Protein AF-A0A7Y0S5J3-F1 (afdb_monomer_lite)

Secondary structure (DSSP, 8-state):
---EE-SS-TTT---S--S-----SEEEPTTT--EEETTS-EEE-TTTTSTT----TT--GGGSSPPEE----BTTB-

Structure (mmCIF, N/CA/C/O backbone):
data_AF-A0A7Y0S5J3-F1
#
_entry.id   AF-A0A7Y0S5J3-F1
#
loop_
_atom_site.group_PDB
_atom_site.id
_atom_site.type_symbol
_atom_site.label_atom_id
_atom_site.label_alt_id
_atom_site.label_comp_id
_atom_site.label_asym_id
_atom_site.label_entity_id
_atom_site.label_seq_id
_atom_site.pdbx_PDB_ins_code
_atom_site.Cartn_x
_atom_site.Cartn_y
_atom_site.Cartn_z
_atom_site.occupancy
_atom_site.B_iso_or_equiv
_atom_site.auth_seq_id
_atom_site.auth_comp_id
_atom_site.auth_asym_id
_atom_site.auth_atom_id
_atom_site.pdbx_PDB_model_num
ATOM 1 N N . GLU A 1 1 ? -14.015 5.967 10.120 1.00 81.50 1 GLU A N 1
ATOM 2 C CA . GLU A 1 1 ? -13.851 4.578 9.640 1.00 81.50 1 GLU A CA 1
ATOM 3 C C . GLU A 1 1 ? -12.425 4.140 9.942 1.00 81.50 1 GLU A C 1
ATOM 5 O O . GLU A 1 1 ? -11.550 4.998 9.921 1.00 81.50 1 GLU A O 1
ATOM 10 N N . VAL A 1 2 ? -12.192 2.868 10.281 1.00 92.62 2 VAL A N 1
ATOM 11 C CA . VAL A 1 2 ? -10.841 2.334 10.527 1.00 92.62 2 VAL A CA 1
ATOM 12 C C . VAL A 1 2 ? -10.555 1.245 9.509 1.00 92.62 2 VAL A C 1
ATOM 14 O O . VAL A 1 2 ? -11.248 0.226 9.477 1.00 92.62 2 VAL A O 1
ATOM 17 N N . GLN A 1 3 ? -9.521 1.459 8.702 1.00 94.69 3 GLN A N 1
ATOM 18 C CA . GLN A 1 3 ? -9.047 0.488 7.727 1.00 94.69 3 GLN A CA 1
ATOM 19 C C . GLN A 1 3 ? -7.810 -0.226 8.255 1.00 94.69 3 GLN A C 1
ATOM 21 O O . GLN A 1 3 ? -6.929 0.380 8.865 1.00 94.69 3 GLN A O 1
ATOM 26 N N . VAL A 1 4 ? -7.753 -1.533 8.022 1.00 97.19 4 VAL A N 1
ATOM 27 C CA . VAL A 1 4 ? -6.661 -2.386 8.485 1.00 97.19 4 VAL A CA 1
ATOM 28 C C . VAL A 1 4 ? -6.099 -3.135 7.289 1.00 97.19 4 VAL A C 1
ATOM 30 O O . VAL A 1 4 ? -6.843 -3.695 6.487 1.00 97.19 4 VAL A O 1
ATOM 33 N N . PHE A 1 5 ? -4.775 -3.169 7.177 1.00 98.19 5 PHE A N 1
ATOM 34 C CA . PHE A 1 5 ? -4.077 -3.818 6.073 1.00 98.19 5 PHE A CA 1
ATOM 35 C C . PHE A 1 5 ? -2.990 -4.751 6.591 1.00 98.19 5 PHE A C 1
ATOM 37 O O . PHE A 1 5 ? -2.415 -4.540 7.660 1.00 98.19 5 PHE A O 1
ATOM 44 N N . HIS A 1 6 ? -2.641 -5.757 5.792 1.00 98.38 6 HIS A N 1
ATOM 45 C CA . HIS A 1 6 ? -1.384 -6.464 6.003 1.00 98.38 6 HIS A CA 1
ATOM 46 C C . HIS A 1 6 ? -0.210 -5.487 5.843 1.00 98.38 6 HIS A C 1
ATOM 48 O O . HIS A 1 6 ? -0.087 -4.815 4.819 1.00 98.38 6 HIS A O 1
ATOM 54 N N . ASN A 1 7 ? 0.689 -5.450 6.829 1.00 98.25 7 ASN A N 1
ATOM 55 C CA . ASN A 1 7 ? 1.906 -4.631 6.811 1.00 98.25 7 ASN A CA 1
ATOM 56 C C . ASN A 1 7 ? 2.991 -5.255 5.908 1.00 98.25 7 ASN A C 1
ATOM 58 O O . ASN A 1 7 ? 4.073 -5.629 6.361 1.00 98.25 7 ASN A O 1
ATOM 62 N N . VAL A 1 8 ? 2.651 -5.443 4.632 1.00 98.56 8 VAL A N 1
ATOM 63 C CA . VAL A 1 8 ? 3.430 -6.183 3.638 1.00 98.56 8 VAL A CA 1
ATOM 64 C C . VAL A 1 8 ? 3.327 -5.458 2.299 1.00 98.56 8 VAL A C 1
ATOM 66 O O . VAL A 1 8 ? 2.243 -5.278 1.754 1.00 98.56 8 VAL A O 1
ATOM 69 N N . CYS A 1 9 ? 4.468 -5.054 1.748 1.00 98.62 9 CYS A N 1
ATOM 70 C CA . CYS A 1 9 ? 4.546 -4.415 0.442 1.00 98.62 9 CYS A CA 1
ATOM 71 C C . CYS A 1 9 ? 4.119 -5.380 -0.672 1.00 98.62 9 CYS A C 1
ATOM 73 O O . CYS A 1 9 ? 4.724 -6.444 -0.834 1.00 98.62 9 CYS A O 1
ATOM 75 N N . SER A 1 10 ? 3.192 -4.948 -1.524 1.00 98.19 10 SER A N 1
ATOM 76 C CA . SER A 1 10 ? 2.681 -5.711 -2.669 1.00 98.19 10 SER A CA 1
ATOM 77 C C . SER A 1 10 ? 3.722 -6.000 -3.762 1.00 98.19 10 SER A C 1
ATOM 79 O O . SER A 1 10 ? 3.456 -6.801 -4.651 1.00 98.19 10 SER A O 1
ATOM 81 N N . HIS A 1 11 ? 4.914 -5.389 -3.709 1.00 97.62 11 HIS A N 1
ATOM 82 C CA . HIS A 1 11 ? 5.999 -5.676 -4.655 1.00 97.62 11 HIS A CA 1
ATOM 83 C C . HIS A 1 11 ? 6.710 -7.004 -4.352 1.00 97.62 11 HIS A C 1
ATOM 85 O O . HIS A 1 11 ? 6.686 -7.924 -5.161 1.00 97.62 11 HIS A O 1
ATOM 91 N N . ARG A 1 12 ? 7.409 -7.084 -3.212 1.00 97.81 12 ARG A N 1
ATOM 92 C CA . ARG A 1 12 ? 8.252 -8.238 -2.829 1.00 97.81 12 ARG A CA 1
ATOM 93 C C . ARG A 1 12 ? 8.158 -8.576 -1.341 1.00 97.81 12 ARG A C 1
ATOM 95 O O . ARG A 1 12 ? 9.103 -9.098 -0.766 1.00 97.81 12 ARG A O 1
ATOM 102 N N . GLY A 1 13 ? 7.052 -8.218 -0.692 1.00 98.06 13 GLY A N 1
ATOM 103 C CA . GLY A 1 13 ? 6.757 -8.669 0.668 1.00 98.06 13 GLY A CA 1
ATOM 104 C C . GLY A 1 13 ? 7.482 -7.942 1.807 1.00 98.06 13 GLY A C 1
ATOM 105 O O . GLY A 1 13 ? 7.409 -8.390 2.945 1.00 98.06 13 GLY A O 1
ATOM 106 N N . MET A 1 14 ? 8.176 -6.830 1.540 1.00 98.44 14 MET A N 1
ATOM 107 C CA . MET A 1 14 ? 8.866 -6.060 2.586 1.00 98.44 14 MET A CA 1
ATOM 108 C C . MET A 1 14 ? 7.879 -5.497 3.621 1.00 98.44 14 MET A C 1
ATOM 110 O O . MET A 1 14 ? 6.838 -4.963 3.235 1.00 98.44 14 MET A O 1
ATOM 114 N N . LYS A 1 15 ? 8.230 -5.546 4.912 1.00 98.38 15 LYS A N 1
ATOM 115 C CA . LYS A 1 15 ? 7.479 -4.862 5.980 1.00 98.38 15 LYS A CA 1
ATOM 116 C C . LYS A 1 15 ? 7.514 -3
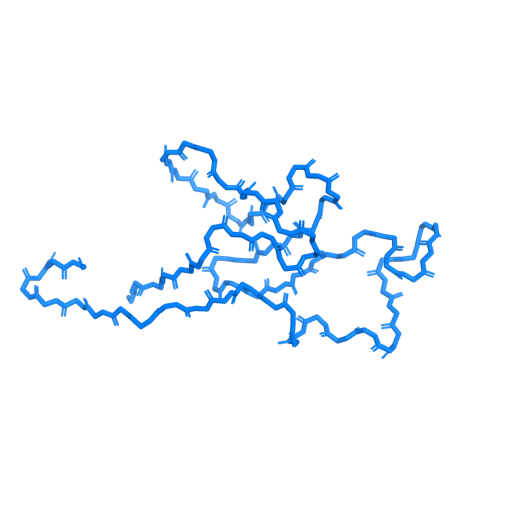.346 5.746 1.00 98.38 15 LYS A C 1
ATOM 118 O O . LYS A 1 15 ? 8.578 -2.797 5.475 1.00 98.38 15 LYS A O 1
ATOM 123 N N . LEU A 1 16 ? 6.362 -2.679 5.800 1.00 97.94 16 LEU A N 1
ATOM 124 C CA . LEU A 1 16 ? 6.250 -1.255 5.456 1.00 97.94 16 LEU A CA 1
ATOM 125 C C . LEU A 1 16 ? 6.527 -0.353 6.658 1.00 97.94 16 LEU A C 1
ATOM 127 O O . LEU A 1 16 ? 7.326 0.572 6.566 1.00 97.94 16 LEU A O 1
ATOM 131 N N . VAL A 1 17 ? 5.868 -0.640 7.778 1.00 96.69 17 VAL A N 1
ATOM 132 C CA . VAL A 1 17 ? 5.934 0.152 9.008 1.00 96.69 17 VAL A CA 1
ATOM 133 C C . VAL A 1 17 ? 6.607 -0.683 10.091 1.00 96.69 17 VAL A C 1
ATOM 135 O O . VAL A 1 17 ? 6.155 -1.787 10.403 1.00 96.69 17 VAL A O 1
ATOM 138 N N . HIS A 1 18 ? 7.718 -0.197 10.637 1.00 95.56 18 HIS A N 1
ATOM 139 C CA . HIS A 1 18 ? 8.497 -0.939 11.632 1.00 95.56 18 HIS A CA 1
ATOM 140 C C . HIS A 1 18 ? 8.023 -0.686 13.062 1.00 95.56 18 HIS A C 1
ATOM 142 O O . HIS A 1 18 ? 7.945 -1.636 13.841 1.00 95.56 18 HIS A O 1
ATOM 148 N N . GLU A 1 19 ? 7.657 0.557 13.357 1.00 95.62 19 GLU A N 1
ATOM 149 C CA . GLU A 1 19 ? 7.267 1.044 14.677 1.00 95.62 19 GLU A CA 1
ATOM 150 C C . GLU A 1 19 ? 5.883 1.689 14.601 1.00 95.62 19 GLU A C 1
ATOM 152 O O . GLU A 1 19 ? 5.485 2.195 13.551 1.00 95.62 19 GLU A O 1
ATOM 157 N N . ALA A 1 20 ? 5.135 1.647 15.702 1.00 95.56 20 ALA A N 1
ATOM 158 C CA . ALA A 1 20 ? 3.861 2.348 15.784 1.00 95.56 20 ALA A CA 1
ATOM 159 C C . ALA A 1 20 ? 4.094 3.865 15.732 1.00 95.56 20 ALA A C 1
ATOM 161 O O . ALA A 1 20 ? 5.045 4.372 16.323 1.00 95.56 20 ALA A O 1
ATOM 162 N N . GLY A 1 21 ? 3.214 4.587 15.045 1.00 94.00 21 GLY A N 1
ATOM 163 C CA . GLY A 1 21 ? 3.314 6.034 14.929 1.00 94.00 21 GLY A CA 1
ATOM 164 C C . GLY A 1 21 ? 2.292 6.609 13.962 1.00 94.00 21 GLY A C 1
ATOM 165 O O . GLY A 1 21 ? 1.482 5.887 13.378 1.00 94.00 21 GLY A O 1
ATOM 166 N N . GLU A 1 22 ? 2.356 7.923 13.793 1.00 94.25 22 GLU A N 1
ATOM 167 C CA . GLU A 1 22 ? 1.525 8.656 12.848 1.00 94.25 22 GLU A CA 1
ATOM 168 C C . GLU A 1 22 ? 2.267 8.833 11.524 1.00 94.25 22 GLU A C 1
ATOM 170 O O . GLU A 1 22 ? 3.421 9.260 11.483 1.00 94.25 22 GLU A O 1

◇ ◇ ◇

* [Exercise brief]:
For this exercise, set down the lines in the entries above from the one with "ATOM 106 N N" through the one with "ATOM 125 C C" exactly as written, without any pictures.

* [Response]:
ATOM 106 N N . MET A 1 14 ? 8.176 -6.830 1.540 1.00 98.44 14 MET A N 1
ATOM 107 C CA . MET A 1 14 ? 8.866 -6.060 2.586 1.00 98.44 14 MET A CA 1
ATOM 108 C C . MET A 1 14 ? 7.879 -5.497 3.621 1.00 98.44 14 MET A C 1
ATOM 110 O O . MET A 1 14 ? 6.838 -4.963 3.235 1.00 98.44 14 MET A O 1
ATOM 114 N N . LYS A 1 15 ? 8.230 -5.546 4.912 1.00 98.38 15 LYS A N 1
ATOM 115 C CA . LYS A 1 15 ? 7.479 -4.862 5.980 1.00 98.38 15 LYS A CA 1
ATOM 116 C C . LYS A 1 15 ? 7.514 -3
.346 5.746 1.00 98.38 15 LYS A C 1
ATOM 118 O O . LYS A 1 15 ? 8.578 -2.797 5.475 1.00 98.38 15 LYS A O 1
ATOM 123 N N . LEU A 1 16 ? 6.362 -2.679 5.800 1.00 97.94 16 LEU A N 1
ATOM 124 C CA . LEU A 1 16 ? 6.250 -1.255 5.456 1.00 97.94 16 LEU A CA 1
ATOM 125 C C . LEU A 1 16 ? 6.527 -0.353 6.658 1.00 97.94 16 LEU A C 1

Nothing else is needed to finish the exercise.